Fixing Permanent OAuth Token Expiration: Moving from Google Cloud Testing Mode to Production

The Problem: 7-Day Refresh Token Expiration

We've been caught in a recurring OAuth headache for months. Every 7 days, the Google Calendar and Gmail refresh tokens expire, breaking calendar sync automation and requiring manual re-authentication. The root cause wasn't a code bug—it was an infrastructure configuration we overlooked: our Google Cloud project was still in Testing mode, which hard-caps refresh token lifetime at 7 days by design.

Previous "fixes" (re-running auth scripts, pushing new tokens to Lambda) were band-aids. The permanent solution requires moving the OAuth consent screen to Production mode, which removes the 7-day expiration and allows tokens to persist indefinitely until explicitly revoked.

Why This Matters for Our Architecture

Our calendar sync system is entirely serverless and event-driven:

  • Apps Script (CalendarSync.gs, BookingAutomation.gs) runs scheduled triggers to sync Boatsetter iCal → JADA Google Calendar
  • Lambda functions handle REST API calls to fetch calendar data and dispatch crew assignments
  • DynamoDB stores crew assignments, captain reports, and event metadata
  • Lightsail server holds refresh tokens in /etc/jada/tokens/ that are synced to Lambda environment variables

If the refresh token expires every 7 days, every integration point breaks simultaneously. We were forcing re-auth via reauth_jada_all.py weekly instead of solving the underlying config issue.

Technical Breakdown: Moving to Production

Step 1: Audit Current OAuth Configuration

First, verify the project's current consent screen mode:

gcloud config set project [PROJECT_ID]
gcloud alpha iap oauth-brands list
gcloud services list --enabled | grep -E "(calendar|gmail)"

This tells us:

  • Whether the brand is "internal" (Testing) or "external" (Production)
  • Whether Gmail, Calendar, and necessary scopes are enabled
  • Current API quota configuration

In our case, all scopes were enabled (calendar.full, calendar.readonly, gmail.readonly, gmail.modify), but the consent screen was stuck in Testing mode because we never published it.

Step 2: Prepare the OAuth Consent Screen for Production

Unlike most GCP configurations, the consent screen cannot be modified via gcloud CLI—only via the Cloud Console UI. Navigate to:

console.cloud.google.com → APIs & Services → OAuth consent screen

The configuration requires three mandatory sections:

  • App Information: Name, user support email, logo (if desired)
  • Scopes: Declare which Google APIs your app needs (calendar.full, gmail.readonly, etc.)
  • Test Users: For now, these can remain empty after publishing; we'll revoke Testing mode

In our case, the app info was already filled (JADA Calendar Automation), and scopes were declared.
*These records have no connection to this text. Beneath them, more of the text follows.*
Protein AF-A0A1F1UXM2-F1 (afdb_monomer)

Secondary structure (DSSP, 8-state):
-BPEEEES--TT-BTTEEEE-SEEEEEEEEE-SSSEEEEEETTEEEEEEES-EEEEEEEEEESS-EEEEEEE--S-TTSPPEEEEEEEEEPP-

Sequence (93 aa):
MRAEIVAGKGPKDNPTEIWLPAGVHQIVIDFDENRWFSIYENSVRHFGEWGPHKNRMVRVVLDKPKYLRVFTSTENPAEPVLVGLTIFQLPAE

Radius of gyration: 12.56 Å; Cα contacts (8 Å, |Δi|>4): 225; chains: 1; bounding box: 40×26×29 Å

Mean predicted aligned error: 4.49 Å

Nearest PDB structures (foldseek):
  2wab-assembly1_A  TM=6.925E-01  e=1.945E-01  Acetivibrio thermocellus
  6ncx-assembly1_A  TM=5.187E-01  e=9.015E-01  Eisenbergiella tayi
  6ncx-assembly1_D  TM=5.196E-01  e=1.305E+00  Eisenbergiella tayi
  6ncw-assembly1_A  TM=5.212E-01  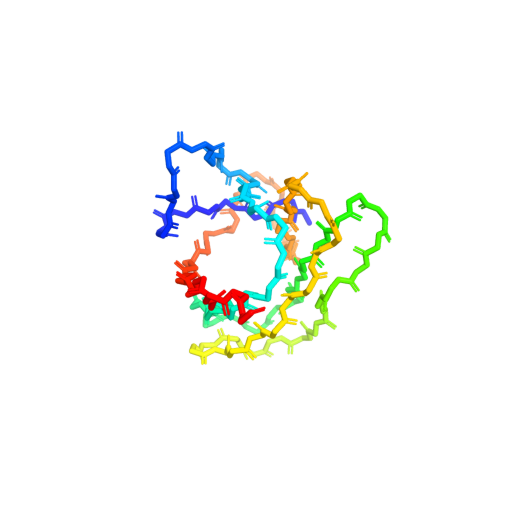e=1.376E+00  Eisenbergiella tayi
  6ncx-assembly1_C  TM=5.513E-01  e=2.101E+00  Eisenbergiella tayi

Structure (mmCIF, N/CA/C/O backbone):
data_AF-A0A1F1UXM2-F1
#
_entry.id   AF-A0A1F1UXM2-F1
#
loop_
_atom_site.group_PDB
_atom_site.id
_atom_site.type_symbol
_atom_site.label_atom_id
_atom_site.label_alt_id
_atom_site.label_comp_id
_atom_site.label_asym_id
_atom_site.label_entity_id
_atom_site.label_seq_id
_atom_site.pdbx_PDB_ins_code
_atom_site.Cartn_x
_atom_site.Cartn_y
_atom_site.Cartn_z
_atom_site.occupancy
_atom_site.B_iso_or_equiv
_atom_site.auth_seq_id
_atom_site.auth_comp_id
_atom_site.auth_asym_id
_atom_site.auth_atom_id
_atom_site.pdbx_PDB_model_num
ATOM 1 N N . MET A 1 1 ? 12.545 -1.955 -2.148 1.00 77.88 1 MET A N 1
ATOM 2 C CA . MET A 1 1 ? 12.690 -0.506 -1.899 1.00 77.88 1 MET A CA 1
ATOM 3 C C . MET A 1 1 ? 11.314 0.103 -1.670 1.00 77.88 1 MET A C 1
ATOM 5 O O . MET A 1 1 ? 10.331 -0.563 -1.976 1.00 77.88 1 MET A O 1
ATOM 9 N N . ARG A 1 2 ? 11.212 1.295 -1.067 1.00 76.25 2 ARG A N 1
ATOM 10 C CA . ARG A 1 2 ? 9.911 1.973 -0.950 1.00 76.25 2 ARG A CA 1
ATOM 11 C C . ARG A 1 2 ? 9.444 2.377 -2.345 1.00 76.25 2 ARG A C 1
ATOM 13 O O . ARG A 1 2 ? 10.251 2.895 -3.111 1.00 76.25 2 ARG A O 1
ATOM 20 N N . ALA A 1 3 ? 8.188 2.092 -2.652 1.00 80.56 3 ALA A N 1
ATOM 21 C CA . ALA A 1 3 ? 7.561 2.598 -3.861 1.00 80.56 3 ALA A CA 1
ATOM 22 C C . ALA A 1 3 ? 7.129 4.045 -3.637 1.00 80.56 3 ALA A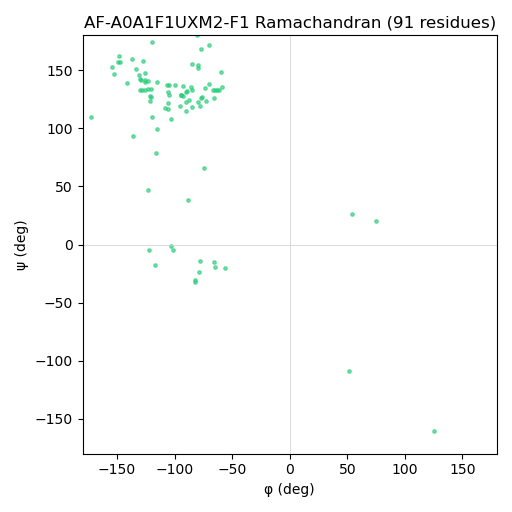 C 1
ATOM 24 O O . ALA A 1 3 ? 6.823 4.428 -2.503 1.00 80.56 3 ALA A O 1
ATOM 25 N N . GLU A 1 4 ? 7.078 4.824 -4.710 1.00 86.62 4 GLU A N 1
ATOM 26 C CA . GLU A 1 4 ? 6.473 6.143 -4.673 1.00 86.62 4 GLU A CA 1
ATOM 27 C C . GLU A 1 4 ? 5.022 6.058 -5.140 1.00 86.62 4 GLU A C 1
ATOM 29 O O . GLU A 1 4 ? 4.709 5.659 -6.258 1.00 86.62 4 GLU A O 1
ATOM 34 N N . ILE A 1 5 ? 4.116 6.434 -4.253 1.00 84.62 5 ILE A N 1
ATOM 35 C CA . ILE A 1 5 ? 2.689 6.497 -4.518 1.00 84.62 5 ILE A CA 1
ATOM 36 C C . ILE A 1 5 ? 2.447 7.797 -5.276 1.00 84.62 5 ILE A C 1
ATOM 38 O O . ILE A 1 5 ? 2.792 8.869 -4.778 1.00 84.62 5 ILE A O 1
ATOM 42 N N . VAL A 1 6 ? 1.867 7.734 -6.470 1.00 83.56 6 VAL A N 1
ATOM 43 C CA . VAL A 1 6 ? 1.639 8.926 -7.315 1.00 83.56 6 VAL A CA 1
ATOM 44 C C . VAL A 1 6 ? 0.166 9.213 -7.578 1.00 83.56 6 VAL A C 1
ATOM 46 O O . VAL A 1 6 ? -0.180 10.346 -7.902 1.00 83.56 6 VAL A O 1
ATOM 49 N N . ALA A 1 7 ? -0.713 8.232 -7.368 1.00 78.25 7 ALA A N 1
ATOM 50 C CA . ALA A 1 7 ? -2.155 8.369 -7.545 1.00 78.25 7 ALA A CA 1
ATOM 51 C C . ALA A 1 7 ? -2.925 7.783 -6.352 1.00 78.25 7 ALA A C 1
ATOM 53 O O . ALA A 1 7 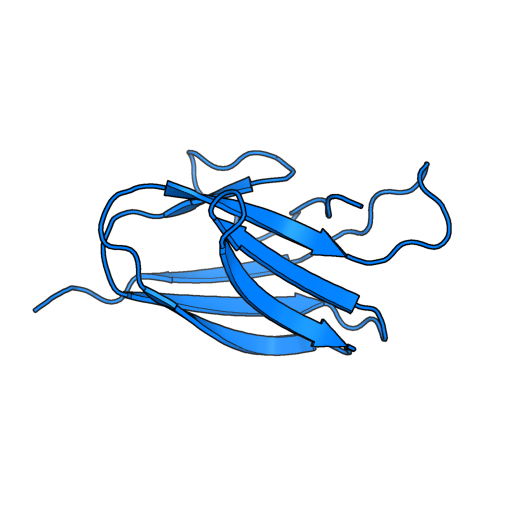? -2.438 6.870 -5.685 1.00 78.25 7 ALA A O 1
ATOM 54 N N . GLY A 1 8 ? -4.109 8.350 -6.089 1.00 70.50 8 GLY A N 1
ATOM 55 C CA . GLY A 1 8 ? -5.005 7.951 -4.995 1.00 70.50 8 GLY A CA 1
ATOM 56 C C . GLY A 1 8 ? -4.588 8.394 -3.598 1.00 70.50 8 GLY A C 1
ATOM 57 O O . GLY A 1 8 ? -5.053 7.815 -2.621 1.00 70.50 8 GLY A O 1
ATOM 58 N N . LYS A 1 9 ? -3.730 9.417 -3.499 1.00 76.44 9 LYS A N 1
ATOM 59 C CA . LYS A 1 9 ? -3.344 10.010 -2.215 1.00 76.44 9 LYS A CA 1
ATOM 60 C C . LYS A 1 9 ? -4.534 10.691 -1.543 1.00 76.44 9 LYS A C 1
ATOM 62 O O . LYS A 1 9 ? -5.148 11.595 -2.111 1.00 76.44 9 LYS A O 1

The blocking step was clicking the "Publish App" button, which changes the status from "Testing" to "In Production."

Step 3: Understand the Token Lifecycle Impact

Once in Production mode:

  • Refresh tokens no longer expire after 7 days—they persist until explicitly revoked by the user or via the Google Admin console
  • Access tokens still expire after 1 hour (standard OAuth behavior); our code already handles refresh automatically
  • User consent is permanent unless the user manually revokes it in their Google Account settings

This aligns with our architecture: we fetch the refresh token once during initial auth, store it in /etc/jada/tokens/refresh_token.json on Lightsail, and inject it into Lambda environment variables via reauth_jada_all.py (which will then become obsolete).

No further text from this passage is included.